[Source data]
%%

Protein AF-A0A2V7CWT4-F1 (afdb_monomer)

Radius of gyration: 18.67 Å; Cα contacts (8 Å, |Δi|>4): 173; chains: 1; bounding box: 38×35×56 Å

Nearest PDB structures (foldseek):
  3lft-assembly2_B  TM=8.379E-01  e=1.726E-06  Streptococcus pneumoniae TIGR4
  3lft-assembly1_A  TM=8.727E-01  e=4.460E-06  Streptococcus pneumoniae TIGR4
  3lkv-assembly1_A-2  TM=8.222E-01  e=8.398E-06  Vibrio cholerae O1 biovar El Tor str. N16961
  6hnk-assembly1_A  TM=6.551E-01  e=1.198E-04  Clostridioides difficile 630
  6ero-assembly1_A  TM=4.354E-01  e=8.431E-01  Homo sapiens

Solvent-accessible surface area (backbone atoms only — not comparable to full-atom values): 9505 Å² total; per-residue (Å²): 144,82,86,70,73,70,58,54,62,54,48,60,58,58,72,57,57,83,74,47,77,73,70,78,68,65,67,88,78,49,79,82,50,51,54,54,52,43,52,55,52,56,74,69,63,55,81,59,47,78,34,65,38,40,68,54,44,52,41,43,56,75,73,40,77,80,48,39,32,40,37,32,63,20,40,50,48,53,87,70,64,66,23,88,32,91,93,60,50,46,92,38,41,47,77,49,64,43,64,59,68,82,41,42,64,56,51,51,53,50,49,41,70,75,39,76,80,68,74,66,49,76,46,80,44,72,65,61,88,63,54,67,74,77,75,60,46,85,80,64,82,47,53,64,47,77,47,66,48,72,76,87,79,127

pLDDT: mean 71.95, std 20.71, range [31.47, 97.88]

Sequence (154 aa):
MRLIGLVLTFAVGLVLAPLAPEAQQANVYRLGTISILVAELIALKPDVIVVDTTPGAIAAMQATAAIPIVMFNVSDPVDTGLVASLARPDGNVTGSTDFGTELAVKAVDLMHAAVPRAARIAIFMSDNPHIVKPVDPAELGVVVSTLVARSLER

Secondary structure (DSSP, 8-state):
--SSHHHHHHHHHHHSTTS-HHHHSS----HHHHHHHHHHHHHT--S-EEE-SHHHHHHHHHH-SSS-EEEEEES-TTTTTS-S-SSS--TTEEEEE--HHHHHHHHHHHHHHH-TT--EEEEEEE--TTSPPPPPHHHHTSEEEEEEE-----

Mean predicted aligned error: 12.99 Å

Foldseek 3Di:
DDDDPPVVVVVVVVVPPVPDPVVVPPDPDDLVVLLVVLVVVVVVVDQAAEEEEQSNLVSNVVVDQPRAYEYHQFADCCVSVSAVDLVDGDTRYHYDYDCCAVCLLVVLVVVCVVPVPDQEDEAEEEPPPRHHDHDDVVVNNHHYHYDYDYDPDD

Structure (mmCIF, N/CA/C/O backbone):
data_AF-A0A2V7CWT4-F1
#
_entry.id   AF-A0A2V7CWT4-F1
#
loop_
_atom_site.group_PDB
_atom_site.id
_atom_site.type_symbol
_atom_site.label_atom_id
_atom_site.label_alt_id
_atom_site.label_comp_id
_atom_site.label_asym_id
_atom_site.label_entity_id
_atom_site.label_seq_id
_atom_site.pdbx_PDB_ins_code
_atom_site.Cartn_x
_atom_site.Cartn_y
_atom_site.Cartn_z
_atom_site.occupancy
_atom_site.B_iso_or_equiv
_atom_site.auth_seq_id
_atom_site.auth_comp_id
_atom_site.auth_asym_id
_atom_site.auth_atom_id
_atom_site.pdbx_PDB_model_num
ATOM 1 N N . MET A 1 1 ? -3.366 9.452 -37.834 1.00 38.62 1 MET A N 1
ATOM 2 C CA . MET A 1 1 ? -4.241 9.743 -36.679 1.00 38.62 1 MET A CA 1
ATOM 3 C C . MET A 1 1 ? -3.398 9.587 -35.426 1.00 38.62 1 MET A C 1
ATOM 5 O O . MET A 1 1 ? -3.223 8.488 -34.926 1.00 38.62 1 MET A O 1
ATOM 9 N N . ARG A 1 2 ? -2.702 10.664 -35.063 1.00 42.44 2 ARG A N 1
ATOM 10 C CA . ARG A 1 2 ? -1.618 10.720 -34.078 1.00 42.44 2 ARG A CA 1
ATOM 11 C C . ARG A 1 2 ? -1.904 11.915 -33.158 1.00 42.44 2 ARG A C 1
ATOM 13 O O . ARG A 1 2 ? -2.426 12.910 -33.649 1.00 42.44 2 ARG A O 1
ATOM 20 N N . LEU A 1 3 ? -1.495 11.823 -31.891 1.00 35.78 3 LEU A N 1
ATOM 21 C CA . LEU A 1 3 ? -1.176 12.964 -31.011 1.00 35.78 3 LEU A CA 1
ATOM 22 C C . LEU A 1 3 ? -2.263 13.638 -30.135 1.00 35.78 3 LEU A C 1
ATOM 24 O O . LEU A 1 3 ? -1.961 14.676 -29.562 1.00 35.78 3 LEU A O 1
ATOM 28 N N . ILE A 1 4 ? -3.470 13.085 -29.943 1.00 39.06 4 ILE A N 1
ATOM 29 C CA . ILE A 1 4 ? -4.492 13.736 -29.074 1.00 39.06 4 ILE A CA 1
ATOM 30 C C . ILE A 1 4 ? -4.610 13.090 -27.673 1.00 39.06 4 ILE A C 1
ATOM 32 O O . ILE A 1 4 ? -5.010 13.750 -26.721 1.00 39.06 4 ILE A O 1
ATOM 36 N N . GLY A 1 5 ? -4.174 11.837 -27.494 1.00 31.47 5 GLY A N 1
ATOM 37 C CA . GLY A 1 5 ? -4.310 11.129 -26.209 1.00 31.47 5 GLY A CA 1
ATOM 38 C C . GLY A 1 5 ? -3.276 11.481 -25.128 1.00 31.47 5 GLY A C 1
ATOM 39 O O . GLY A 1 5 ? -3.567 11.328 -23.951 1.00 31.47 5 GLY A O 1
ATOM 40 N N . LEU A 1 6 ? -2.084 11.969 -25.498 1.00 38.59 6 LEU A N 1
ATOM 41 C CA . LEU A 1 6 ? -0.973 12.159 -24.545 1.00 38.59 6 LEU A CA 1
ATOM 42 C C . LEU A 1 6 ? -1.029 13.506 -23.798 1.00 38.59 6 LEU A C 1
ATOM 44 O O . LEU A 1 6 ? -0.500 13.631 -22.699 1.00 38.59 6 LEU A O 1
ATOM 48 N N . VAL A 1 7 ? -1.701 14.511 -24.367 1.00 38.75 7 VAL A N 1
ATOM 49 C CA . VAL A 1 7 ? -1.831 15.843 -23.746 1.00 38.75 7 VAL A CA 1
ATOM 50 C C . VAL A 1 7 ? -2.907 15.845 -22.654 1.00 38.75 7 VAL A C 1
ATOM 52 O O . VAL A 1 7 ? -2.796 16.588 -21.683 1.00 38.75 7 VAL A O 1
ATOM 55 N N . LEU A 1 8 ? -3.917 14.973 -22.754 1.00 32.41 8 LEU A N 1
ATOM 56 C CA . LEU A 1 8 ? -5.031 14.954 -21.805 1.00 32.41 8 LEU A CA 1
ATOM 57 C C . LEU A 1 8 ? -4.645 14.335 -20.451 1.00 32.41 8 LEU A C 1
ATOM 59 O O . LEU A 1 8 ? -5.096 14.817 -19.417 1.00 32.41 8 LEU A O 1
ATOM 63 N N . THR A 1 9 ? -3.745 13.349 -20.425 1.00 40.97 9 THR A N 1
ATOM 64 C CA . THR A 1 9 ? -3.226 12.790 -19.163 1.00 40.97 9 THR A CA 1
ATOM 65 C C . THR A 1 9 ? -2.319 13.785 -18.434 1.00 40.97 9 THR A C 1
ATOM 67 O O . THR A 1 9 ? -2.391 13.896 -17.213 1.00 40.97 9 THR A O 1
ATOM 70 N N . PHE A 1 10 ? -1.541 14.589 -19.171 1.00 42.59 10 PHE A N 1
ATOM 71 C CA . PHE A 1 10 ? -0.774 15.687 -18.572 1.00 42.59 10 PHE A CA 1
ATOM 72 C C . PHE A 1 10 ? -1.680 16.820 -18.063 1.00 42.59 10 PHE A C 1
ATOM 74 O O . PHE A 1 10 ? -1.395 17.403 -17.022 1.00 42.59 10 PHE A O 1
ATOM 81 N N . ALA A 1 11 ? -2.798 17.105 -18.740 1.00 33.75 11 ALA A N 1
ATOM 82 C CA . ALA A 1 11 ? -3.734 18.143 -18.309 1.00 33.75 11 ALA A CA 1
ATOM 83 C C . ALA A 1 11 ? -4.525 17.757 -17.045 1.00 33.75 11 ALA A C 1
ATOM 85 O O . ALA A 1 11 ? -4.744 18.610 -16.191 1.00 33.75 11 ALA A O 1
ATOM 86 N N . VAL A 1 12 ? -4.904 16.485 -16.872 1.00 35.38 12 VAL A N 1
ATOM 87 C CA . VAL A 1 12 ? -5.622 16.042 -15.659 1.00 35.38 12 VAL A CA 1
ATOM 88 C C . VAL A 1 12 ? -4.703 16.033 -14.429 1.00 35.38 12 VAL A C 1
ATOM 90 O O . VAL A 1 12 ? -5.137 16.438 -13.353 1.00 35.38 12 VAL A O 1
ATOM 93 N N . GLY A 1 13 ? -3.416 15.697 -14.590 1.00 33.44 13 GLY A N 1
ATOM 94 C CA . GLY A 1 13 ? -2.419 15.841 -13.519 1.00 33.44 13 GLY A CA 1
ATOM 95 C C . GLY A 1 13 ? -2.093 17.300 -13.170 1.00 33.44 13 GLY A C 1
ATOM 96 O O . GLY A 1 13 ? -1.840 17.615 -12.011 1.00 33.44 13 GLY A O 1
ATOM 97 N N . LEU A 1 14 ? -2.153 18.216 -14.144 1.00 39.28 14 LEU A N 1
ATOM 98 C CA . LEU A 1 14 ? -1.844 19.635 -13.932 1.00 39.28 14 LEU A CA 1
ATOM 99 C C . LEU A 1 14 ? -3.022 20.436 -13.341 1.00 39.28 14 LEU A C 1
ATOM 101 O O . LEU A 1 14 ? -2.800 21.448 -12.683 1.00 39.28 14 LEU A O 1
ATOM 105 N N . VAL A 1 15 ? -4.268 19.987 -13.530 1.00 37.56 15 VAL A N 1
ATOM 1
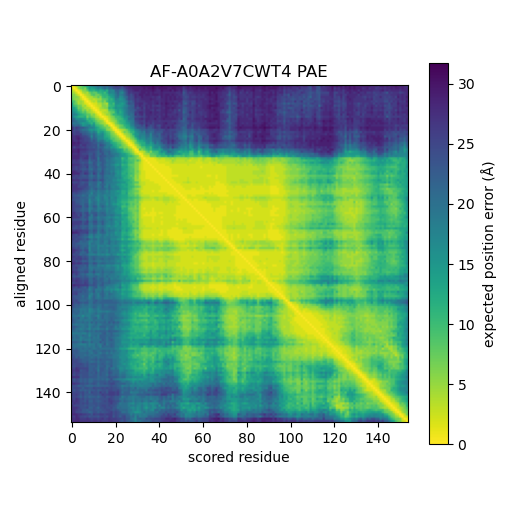06 C CA . VAL A 1 15 ? -5.472 20.669 -13.008 1.00 37.56 15 VAL A CA 1
ATOM 107 C C . VAL A 1 15 ? -5.748 20.349 -11.528 1.00 37.56 15 VAL A C 1
ATOM 109 O O . VAL A 1 15 ? -6.390 21.147 -10.851 1.00 37.56 15 VAL A O 1
ATOM 112 N N . LEU A 1 16 ? -5.195 19.255 -10.990 1.00 38.88 16 LEU A N 1
ATOM 113 C CA . LEU A 1 16 ? -5.202 18.941 -9.548 1.00 38.88 16 LEU A CA 1
ATOM 114 C C . LEU A 1 16 ? -3.902 19.331 -8.819 1.00 38.88 16 LEU A C 1
ATOM 116 O O . LEU A 1 16 ? -3.847 19.272 -7.596 1.00 38.88 16 LEU A O 1
ATOM 120 N N . ALA A 1 17 ? -2.884 19.808 -9.541 1.00 41.38 17 ALA A N 1
ATOM 121 C CA . ALA A 1 17 ? -1.611 20.242 -8.965 1.00 41.38 17 ALA A CA 1
ATOM 122 C C . ALA A 1 17 ? -1.640 21.511 -8.068 1.00 41.38 17 ALA A C 1
ATOM 124 O O . ALA A 1 17 ? -0.699 21.658 -7.287 1.00 41.38 17 ALA A O 1
ATOM 125 N N . PRO A 1 18 ? -2.630 22.439 -8.104 1.00 35.88 18 PRO A N 1
ATOM 126 C CA . PRO A 1 18 ? -2.553 23.645 -7.273 1.00 35.88 18 PRO A CA 1
ATOM 127 C C . PRO A 1 18 ? -3.211 23.531 -5.882 1.00 35.88 18 PRO A C 1
ATOM 129 O O . PRO A 1 18 ? -3.304 24.538 -5.186 1.00 35.88 18 PRO A O 1
ATOM 132 N N . LEU A 1 19 ? -3.622 22.340 -5.433 1.00 43.62 19 LEU A N 1
ATOM 133 C CA . LEU A 1 19 ? -4.042 22.075 -4.047 1.00 43.62 19 LEU A CA 1
ATOM 134 C C . LEU A 1 19 ? -3.155 20.930 -3.509 1.00 43.62 19 LEU A C 1
ATOM 136 O O . LEU A 1 19 ? -3.418 19.780 -3.808 1.00 43.62 19 LEU A O 1
ATOM 140 N N . ALA A 1 20 ? -2.060 21.082 -2.776 1.00 39.50 20 ALA A N 1
ATOM 141 C CA . ALA A 1 20 ? -1.540 22.169 -1.981 1.00 39.50 20 ALA A CA 1
ATOM 142 C C . ALA A 1 20 ? -0.009 21.986 -1.877 1.00 39.50 20 ALA A C 1
ATOM 144 O O . ALA A 1 20 ? 0.441 20.917 -1.458 1.00 39.50 20 ALA A O 1
ATOM 145 N N . PRO A 1 21 ? 0.812 23.010 -2.168 1.00 39.47 21 PRO A N 1
ATOM 146 C CA . PRO A 1 21 ? 2.238 22.977 -1.832 1.00 39.47 21 PRO A CA 1
ATOM 147 C C . PRO A 1 21 ? 2.473 22.774 -0.324 1.00 39.47 21 PRO A C 1
ATOM 149 O O . PRO A 1 21 ? 3.489 22.224 0.083 1.00 39.47 21 PRO A O 1
ATOM 152 N N . GLU A 1 22 ? 1.503 23.167 0.507 1.00 40.84 22 GLU A N 1
ATOM 153 C CA . GLU A 1 22 ? 1.565 23.065 1.968 1.00 40.84 22 GLU A CA 1
ATOM 154 C C . GLU A 1 22 ? 1.313 21.645 2.504 1.00 40.84 22 GLU A C 1
ATOM 156 O O . GLU A 1 22 ? 1.811 21.320 3.579 1.00 40.84 22 GLU A O 1
ATOM 161 N N . ALA A 1 23 ? 0.624 20.769 1.759 1.00 42.38 23 ALA A N 1
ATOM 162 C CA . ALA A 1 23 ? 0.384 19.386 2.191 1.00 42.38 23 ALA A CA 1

%%

**Task goal**
Out of the data above, set down the lines from the one with "ATOM 20 N N" to the one with "ATOM 24 O O", both included, exactly as written and with no additions.

**Finished task**
ATOM 20 N N . LEU A 1 3 ? -1.495 11.823 -31.891 1.00 35.78 3 LEU A N 1
ATOM 21 C CA . LEU A 1 3 ? -1.176 12.964 -31.011 1.00 35.78 3 LEU A CA 1
ATOM 22 C C . LEU A 1 3 ? -2.263 13.638 -30.135 1.00 35.78 3 LEU A C 1
ATOM 24 O O . LEU A 1 3 ? -1.961 14.676 -29.562 1.00 35.78 3 LEU A O 1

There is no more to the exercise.